%%

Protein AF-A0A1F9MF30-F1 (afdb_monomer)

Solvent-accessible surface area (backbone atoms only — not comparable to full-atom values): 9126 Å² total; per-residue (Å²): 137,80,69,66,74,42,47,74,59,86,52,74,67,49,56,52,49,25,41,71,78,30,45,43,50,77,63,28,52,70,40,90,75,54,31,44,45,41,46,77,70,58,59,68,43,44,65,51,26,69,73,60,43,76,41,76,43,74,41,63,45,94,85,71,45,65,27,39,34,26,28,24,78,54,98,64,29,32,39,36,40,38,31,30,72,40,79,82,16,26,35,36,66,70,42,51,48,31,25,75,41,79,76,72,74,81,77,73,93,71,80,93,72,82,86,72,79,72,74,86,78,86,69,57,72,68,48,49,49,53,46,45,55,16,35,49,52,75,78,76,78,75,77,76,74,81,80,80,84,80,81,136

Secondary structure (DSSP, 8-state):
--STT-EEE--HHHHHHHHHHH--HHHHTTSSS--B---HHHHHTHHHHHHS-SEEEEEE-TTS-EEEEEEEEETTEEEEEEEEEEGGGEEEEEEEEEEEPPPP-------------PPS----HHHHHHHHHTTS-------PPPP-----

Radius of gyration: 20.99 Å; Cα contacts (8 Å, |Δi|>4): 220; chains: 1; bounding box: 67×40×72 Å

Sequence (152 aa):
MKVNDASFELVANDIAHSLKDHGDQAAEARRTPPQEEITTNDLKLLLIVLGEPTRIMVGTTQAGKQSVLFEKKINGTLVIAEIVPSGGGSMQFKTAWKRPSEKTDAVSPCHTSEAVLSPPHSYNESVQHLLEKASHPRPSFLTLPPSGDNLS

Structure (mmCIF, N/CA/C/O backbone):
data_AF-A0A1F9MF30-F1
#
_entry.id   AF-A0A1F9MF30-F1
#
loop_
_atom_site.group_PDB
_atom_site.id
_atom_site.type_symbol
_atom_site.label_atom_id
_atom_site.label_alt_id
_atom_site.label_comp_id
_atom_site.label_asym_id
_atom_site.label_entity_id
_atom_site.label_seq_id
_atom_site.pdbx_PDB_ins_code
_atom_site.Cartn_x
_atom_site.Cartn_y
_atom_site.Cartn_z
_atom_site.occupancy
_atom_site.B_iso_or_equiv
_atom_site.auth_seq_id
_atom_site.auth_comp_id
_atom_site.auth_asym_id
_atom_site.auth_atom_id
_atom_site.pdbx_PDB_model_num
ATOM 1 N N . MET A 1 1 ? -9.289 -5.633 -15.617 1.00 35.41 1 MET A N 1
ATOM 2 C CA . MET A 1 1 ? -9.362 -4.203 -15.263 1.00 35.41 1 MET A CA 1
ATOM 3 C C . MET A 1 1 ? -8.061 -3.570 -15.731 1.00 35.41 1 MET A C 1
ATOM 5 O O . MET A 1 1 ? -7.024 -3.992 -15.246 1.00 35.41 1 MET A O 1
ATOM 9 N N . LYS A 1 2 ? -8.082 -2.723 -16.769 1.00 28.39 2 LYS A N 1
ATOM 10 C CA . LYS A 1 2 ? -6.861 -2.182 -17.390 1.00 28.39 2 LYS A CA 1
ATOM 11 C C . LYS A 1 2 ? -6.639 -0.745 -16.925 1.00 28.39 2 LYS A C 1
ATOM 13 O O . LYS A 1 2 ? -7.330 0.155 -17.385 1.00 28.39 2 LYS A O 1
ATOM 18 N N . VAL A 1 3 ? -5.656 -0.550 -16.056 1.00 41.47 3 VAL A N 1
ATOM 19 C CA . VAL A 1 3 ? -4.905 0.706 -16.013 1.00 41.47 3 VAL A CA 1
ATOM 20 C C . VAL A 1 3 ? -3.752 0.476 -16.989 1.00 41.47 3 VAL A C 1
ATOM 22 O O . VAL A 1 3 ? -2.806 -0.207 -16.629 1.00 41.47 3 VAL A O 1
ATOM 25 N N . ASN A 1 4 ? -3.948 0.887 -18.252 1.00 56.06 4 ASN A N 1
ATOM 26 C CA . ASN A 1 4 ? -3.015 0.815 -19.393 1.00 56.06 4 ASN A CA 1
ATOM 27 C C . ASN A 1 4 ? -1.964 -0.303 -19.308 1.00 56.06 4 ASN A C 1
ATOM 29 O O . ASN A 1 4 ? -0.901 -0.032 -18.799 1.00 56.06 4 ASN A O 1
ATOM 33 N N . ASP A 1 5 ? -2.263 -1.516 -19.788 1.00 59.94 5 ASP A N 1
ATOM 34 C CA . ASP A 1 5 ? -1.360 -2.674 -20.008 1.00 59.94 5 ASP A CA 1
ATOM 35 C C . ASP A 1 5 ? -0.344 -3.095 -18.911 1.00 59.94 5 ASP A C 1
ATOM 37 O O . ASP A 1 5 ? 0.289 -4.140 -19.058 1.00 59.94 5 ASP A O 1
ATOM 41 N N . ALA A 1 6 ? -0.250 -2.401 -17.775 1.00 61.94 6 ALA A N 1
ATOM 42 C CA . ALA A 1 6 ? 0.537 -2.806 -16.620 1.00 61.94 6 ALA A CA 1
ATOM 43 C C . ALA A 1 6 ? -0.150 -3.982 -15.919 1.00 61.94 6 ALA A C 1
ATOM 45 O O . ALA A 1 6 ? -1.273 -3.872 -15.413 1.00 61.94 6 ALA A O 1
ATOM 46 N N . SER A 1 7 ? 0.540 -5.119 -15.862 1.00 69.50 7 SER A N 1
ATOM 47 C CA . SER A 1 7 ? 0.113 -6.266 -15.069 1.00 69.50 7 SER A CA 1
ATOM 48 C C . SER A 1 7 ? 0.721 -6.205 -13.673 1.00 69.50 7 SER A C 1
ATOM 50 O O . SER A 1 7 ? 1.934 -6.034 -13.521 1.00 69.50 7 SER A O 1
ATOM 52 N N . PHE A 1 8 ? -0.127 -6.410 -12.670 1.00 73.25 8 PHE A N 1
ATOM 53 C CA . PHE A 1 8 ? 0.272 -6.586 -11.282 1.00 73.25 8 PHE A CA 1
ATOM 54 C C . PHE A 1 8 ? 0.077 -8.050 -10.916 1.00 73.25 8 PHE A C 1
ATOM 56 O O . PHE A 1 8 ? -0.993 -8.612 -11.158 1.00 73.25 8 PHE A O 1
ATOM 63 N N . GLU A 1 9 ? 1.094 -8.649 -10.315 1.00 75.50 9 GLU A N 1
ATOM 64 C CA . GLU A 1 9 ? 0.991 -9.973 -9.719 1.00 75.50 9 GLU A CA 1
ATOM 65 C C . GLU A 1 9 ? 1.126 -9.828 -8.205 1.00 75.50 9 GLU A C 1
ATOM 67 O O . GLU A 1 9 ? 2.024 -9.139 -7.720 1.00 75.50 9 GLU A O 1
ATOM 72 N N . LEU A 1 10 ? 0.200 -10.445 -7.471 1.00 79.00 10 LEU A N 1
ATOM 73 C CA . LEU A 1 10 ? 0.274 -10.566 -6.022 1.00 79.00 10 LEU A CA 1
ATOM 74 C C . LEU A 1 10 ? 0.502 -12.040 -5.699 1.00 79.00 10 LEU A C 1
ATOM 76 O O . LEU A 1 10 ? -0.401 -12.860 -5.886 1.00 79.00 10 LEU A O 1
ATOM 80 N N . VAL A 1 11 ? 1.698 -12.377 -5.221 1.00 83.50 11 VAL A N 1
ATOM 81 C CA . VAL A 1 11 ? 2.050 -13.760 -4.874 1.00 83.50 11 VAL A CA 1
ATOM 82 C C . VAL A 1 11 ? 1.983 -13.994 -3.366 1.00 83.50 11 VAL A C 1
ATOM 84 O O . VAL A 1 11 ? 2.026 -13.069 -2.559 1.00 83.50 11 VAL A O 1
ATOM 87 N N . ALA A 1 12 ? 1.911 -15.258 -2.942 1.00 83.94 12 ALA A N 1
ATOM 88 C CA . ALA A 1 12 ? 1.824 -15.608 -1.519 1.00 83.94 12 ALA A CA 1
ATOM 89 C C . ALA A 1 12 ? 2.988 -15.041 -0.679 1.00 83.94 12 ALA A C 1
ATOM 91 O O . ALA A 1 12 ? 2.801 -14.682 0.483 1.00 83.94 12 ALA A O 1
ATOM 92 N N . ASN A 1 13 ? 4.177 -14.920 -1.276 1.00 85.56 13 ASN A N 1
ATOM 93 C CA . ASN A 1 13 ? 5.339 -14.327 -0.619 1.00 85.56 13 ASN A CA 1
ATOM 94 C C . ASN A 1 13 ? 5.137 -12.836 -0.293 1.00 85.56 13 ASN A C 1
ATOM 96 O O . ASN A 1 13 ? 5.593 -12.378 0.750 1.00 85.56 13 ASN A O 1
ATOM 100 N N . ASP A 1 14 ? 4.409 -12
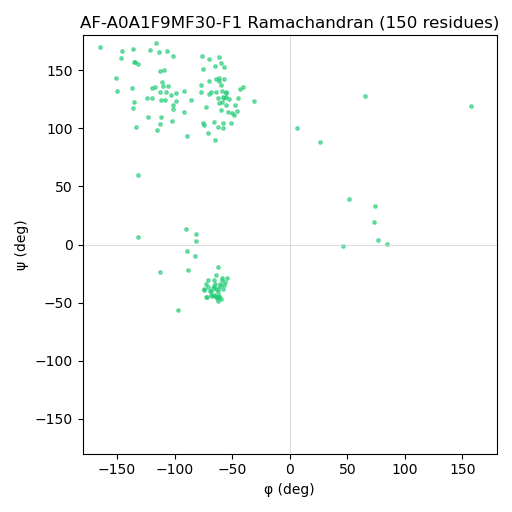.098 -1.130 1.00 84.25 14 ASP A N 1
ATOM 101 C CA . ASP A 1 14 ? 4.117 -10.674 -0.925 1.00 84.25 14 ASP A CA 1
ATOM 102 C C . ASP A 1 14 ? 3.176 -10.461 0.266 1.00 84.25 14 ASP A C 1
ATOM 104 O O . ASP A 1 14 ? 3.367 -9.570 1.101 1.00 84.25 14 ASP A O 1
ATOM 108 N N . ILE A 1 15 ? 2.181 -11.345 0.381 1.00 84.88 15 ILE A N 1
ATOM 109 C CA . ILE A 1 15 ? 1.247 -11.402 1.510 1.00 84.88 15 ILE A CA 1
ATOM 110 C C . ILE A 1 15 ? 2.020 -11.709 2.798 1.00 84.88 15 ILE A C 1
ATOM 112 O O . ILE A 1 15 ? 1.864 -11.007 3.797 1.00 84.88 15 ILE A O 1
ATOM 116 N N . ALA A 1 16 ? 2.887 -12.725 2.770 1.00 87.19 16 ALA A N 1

%%

Problem to solve.
Copy out, exactly and alone, the lines of the entries above between the ones holding "ATOM 13 O O" and "ATOM 25 N N", inclusive.

Written answer.
ATOM 13 O O . LYS A 1 2 ? -7.330 0.155 -17.385 1.00 28.39 2 LYS A O 1
ATOM 18 N N . VAL A 1 3 ? -5.656 -0.550 -16.056 1.00 41.47 3 VAL A N 1
ATOM 19 C CA . VAL A 1 3 ? -4.905 0.706 -16.013 1.00 41.47 3 VAL A CA 1
ATOM 20 C C . VAL A 1 3 ? -3.752 0.476 -16.989 1.00 41.47 3 VAL A C 1
ATOM 22 O O . VAL A 1 3 ? -2.806 -0.207 -16.629 1.00 41.47 3 VAL A O 1
ATOM 25 N N . ASN A 1 4 ? -3.948 0.887 -18.252 1.00 56.06 4 ASN A N 1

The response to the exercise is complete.